## Problem description:
An exact copy is needed of the lines in the entries below from the line with "ATOM 34 C C" up to and including the line with "5.738 -4.749 1.00 89.62 12 LEU A C 1", and of nothing else. Leave the pictures out.

(Records from a data collection)
++++++++++++++++++++
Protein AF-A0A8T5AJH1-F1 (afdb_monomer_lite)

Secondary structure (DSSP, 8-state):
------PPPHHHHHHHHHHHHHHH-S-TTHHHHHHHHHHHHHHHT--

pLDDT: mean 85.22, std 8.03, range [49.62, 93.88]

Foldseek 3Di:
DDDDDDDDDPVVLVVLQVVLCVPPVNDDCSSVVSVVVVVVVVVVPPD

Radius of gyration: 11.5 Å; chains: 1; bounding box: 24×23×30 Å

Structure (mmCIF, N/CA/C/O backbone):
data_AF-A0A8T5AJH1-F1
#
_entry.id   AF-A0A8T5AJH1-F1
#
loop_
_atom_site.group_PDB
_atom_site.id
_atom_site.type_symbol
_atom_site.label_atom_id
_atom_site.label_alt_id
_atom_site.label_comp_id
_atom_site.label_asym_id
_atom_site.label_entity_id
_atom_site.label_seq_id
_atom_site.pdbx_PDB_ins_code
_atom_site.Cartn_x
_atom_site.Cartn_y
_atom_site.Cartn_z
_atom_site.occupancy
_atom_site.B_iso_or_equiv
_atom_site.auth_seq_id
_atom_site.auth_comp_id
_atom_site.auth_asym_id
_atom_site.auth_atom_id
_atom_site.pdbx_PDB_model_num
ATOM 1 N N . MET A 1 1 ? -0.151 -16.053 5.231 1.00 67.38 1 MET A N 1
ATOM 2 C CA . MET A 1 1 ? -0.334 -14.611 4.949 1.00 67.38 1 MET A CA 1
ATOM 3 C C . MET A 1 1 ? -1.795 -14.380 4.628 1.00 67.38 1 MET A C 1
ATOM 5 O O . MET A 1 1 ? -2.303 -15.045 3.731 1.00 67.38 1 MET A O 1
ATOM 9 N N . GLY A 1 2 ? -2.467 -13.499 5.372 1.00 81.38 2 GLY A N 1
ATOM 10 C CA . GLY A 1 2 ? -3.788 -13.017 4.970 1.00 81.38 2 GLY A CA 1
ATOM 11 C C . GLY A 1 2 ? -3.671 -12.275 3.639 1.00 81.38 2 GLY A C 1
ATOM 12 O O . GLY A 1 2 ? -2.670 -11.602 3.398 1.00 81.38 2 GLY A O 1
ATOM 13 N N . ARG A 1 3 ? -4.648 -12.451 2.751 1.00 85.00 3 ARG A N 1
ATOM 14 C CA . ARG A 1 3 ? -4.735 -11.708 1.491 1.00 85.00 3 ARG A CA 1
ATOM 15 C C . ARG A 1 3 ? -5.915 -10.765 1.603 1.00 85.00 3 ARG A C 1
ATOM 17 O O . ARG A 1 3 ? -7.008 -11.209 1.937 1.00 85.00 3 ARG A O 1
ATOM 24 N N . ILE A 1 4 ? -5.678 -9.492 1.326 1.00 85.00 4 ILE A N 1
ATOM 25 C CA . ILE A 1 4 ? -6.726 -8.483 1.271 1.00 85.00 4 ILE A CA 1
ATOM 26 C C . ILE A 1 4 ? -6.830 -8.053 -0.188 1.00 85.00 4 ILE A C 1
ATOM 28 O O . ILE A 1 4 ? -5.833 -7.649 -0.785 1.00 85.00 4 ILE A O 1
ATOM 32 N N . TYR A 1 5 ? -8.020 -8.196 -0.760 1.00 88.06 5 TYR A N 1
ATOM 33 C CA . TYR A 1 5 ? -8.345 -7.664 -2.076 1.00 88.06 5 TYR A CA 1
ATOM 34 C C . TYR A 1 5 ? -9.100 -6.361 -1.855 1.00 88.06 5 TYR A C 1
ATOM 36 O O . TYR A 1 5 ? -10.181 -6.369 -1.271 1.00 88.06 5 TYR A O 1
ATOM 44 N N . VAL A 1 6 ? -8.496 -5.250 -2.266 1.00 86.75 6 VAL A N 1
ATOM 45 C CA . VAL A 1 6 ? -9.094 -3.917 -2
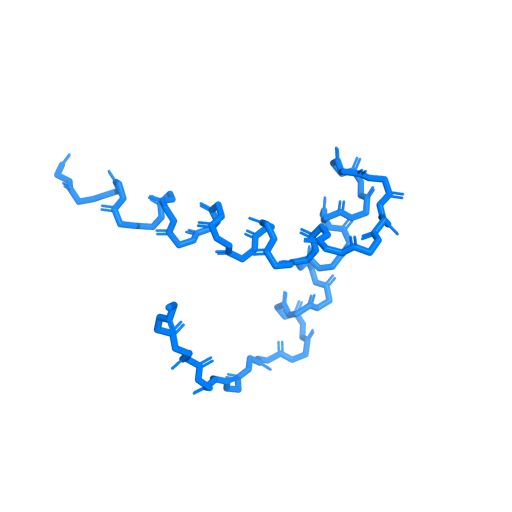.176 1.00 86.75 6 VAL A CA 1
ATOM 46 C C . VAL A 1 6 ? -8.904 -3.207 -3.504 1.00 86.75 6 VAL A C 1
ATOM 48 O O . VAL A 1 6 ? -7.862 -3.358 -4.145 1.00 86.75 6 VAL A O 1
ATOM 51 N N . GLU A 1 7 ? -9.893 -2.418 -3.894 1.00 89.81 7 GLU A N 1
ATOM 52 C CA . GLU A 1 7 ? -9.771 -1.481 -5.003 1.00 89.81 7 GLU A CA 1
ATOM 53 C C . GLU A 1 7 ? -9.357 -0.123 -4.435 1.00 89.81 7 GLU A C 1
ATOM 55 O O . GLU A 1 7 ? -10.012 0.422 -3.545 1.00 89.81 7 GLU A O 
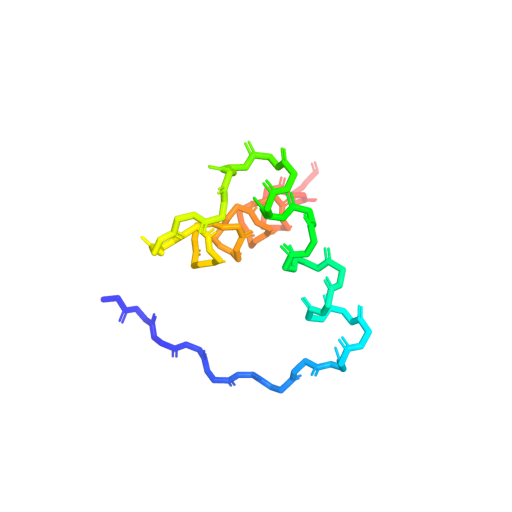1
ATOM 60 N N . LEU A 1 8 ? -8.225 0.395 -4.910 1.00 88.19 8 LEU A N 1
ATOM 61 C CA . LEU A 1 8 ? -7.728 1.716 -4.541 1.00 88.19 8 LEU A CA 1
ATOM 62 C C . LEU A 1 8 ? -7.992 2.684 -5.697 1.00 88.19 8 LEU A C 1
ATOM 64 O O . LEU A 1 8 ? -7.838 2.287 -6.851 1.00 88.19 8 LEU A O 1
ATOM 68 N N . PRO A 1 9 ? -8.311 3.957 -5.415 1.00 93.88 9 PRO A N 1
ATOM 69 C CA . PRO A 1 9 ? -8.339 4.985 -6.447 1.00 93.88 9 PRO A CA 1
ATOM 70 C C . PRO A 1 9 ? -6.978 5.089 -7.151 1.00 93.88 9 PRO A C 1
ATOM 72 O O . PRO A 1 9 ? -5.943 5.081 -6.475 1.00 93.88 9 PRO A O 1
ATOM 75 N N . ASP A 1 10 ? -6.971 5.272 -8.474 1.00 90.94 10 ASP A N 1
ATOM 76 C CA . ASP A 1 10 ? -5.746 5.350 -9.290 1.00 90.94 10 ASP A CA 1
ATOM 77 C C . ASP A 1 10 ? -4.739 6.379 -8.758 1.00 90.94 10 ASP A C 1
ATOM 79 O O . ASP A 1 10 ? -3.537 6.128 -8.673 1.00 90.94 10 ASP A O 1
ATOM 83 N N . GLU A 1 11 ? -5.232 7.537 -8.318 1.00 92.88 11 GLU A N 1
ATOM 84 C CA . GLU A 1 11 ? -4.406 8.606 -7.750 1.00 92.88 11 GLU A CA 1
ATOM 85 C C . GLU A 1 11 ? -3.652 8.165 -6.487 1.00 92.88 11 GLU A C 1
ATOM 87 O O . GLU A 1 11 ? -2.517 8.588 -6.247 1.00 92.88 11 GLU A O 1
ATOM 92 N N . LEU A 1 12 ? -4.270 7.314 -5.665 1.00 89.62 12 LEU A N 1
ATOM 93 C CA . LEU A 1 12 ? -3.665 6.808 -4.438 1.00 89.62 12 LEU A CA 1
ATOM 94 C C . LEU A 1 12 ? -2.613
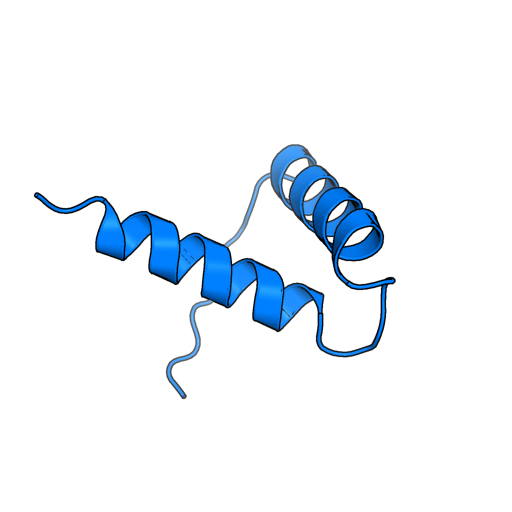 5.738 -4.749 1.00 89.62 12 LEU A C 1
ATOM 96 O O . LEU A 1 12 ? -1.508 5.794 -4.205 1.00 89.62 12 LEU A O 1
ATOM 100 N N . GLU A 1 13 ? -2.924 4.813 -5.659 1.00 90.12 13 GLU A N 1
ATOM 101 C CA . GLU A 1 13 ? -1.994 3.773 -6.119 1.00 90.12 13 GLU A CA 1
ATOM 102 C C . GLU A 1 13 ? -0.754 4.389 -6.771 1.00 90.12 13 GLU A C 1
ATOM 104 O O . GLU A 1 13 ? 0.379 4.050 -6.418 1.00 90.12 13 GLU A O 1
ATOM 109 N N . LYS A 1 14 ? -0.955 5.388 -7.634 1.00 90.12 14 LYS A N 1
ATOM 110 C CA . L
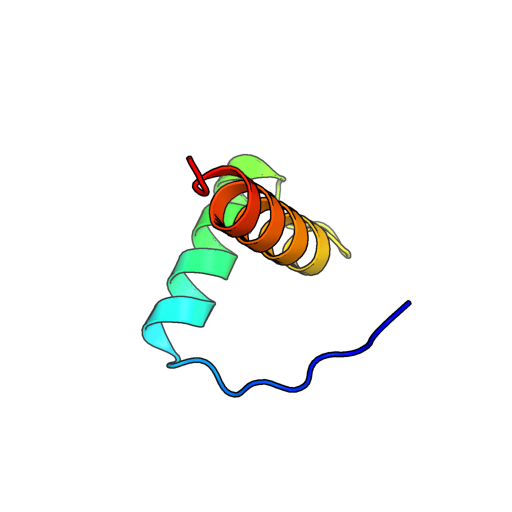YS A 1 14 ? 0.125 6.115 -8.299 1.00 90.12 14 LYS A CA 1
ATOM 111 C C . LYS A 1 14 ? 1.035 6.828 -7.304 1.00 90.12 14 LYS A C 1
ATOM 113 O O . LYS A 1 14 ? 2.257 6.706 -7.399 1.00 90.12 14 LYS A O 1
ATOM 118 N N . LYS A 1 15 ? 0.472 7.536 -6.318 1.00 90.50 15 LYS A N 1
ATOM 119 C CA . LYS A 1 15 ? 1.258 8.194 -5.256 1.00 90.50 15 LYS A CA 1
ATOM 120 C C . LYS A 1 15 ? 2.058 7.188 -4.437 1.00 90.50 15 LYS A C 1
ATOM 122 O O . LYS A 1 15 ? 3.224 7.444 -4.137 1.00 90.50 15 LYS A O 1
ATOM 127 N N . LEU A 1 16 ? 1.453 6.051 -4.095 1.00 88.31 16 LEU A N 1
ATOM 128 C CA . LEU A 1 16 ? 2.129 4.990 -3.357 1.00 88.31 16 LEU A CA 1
++++++++++++++++++++
## Solution to the exercise:
ATOM 34 C C . TYR A 1 5 ? -9.100 -6.361 -1.855 1.00 88.06 5 TYR A C 1
ATOM 36 O O . TYR A 1 5 ? -10.181 -6.369 -1.271 1.00 88.06 5 TYR A O 1
ATOM 44 N N . VAL A 1 6 ? -8.496 -5.250 -2.266 1.00 86.75 6 VAL A N 1
ATOM 45 C CA . VAL A 1 6 ? -9.094 -3.917 -2
.176 1.00 86.75 6 VAL A CA 1
ATOM 46 C C . VAL A 1 6 ? -8.904 -3.207 -3.504 1.00 86.75 6 VAL A C 1
ATOM 48 O O . VAL A 1 6 ? -7.862 -3.358 -4.145 1.00 86.75 6 VAL A O 1
ATOM 51 N N . GLU A 1 7 ? -9.893 -2.418 -3.894 1.00 89.81 7 GLU A N 1
ATOM 52 C CA . GLU A 1 7 ? -9.771 -1.481 -5.003 1.00 89.81 7 GLU A CA 1
ATOM 53 C C . GLU A 1 7 ? -9.357 -0.123 -4.435 1.00 89.81 7 GLU A C 1
ATOM 55 O O . GLU A 1 7 ? -10.012 0.422 -3.545 1.00 89.81 7 GLU A O 
1
ATOM 60 N N . LEU A 1 8 ? -8.225 0.395 -4.910 1.00 88.19 8 LEU A N 1
ATOM 61 C CA . LEU A 1 8 ? -7.728 1.716 -4.541 1.00 88.19 8 LEU A CA 1
ATOM 62 C C . LEU A 1 8 ? -7.992 2.684 -5.697 1.00 88.19 8 LEU A C 1
ATOM 64 O O . LEU A 1 8 ? -7.838 2.287 -6.851 1.00 88.19 8 LEU A O 1
ATOM 68 N N . PRO A 1 9 ? -8.311 3.957 -5.415 1.00 93.88 9 PRO A N 1
ATOM 69 C CA . PRO A 1 9 ? -8.339 4.985 -6.447 1.00 93.88 9 PRO A CA 1
ATOM 70 C C . PRO A 1 9 ? -6.978 5.089 -7.151 1.00 93.88 9 PRO A C 1
ATOM 72 O O . PRO A 1 9 ? -5.943 5.081 -6.475 1.00 93.88 9 PRO A O 1
ATOM 75 N N . ASP A 1 10 ? -6.971 5.272 -8.474 1.00 90.94 10 ASP A N 1
ATOM 76 C CA . ASP A 1 10 ? -5.746 5.350 -9.290 1.00 90.94 10 ASP A CA 1
ATOM 77 C C . ASP A 1 10 ? -4.739 6.379 -8.758 1.00 90.94 10 ASP A C 1
ATOM 79 O O . ASP A 1 10 ? -3.537 6.128 -8.673 1.00 90.94 10 ASP A O 1
ATOM 83 N N . GLU A 1 11 ? -5.232 7.537 -8.318 1.00 92.88 11 GLU A N 1
ATOM 84 C CA . GLU A 1 11 ? -4.406 8.606 -7.750 1.00 92.88 11 GLU A CA 1
ATOM 85 C C . GLU A 1 11 ? -3.652 8.165 -6.487 1.00 92.88 11 GLU A C 1
ATOM 87 O O . GLU A 1 11 ? -2.517 8.588 -6.247 1.00 92.88 11 GLU A O 1
ATOM 92 N N . LEU A 1 12 ? -4.270 7.314 -5.665 1.00 89.62 12 LEU A N 1
ATOM 93 C CA . LEU A 1 12 ? -3.665 6.808 -4.438 1.00 89.62 12 LEU A CA 1
ATOM 94 C C . LEU A 1 12 ? -2.613
 5.738 -4.749 1.00 89.62 12 LEU A C 1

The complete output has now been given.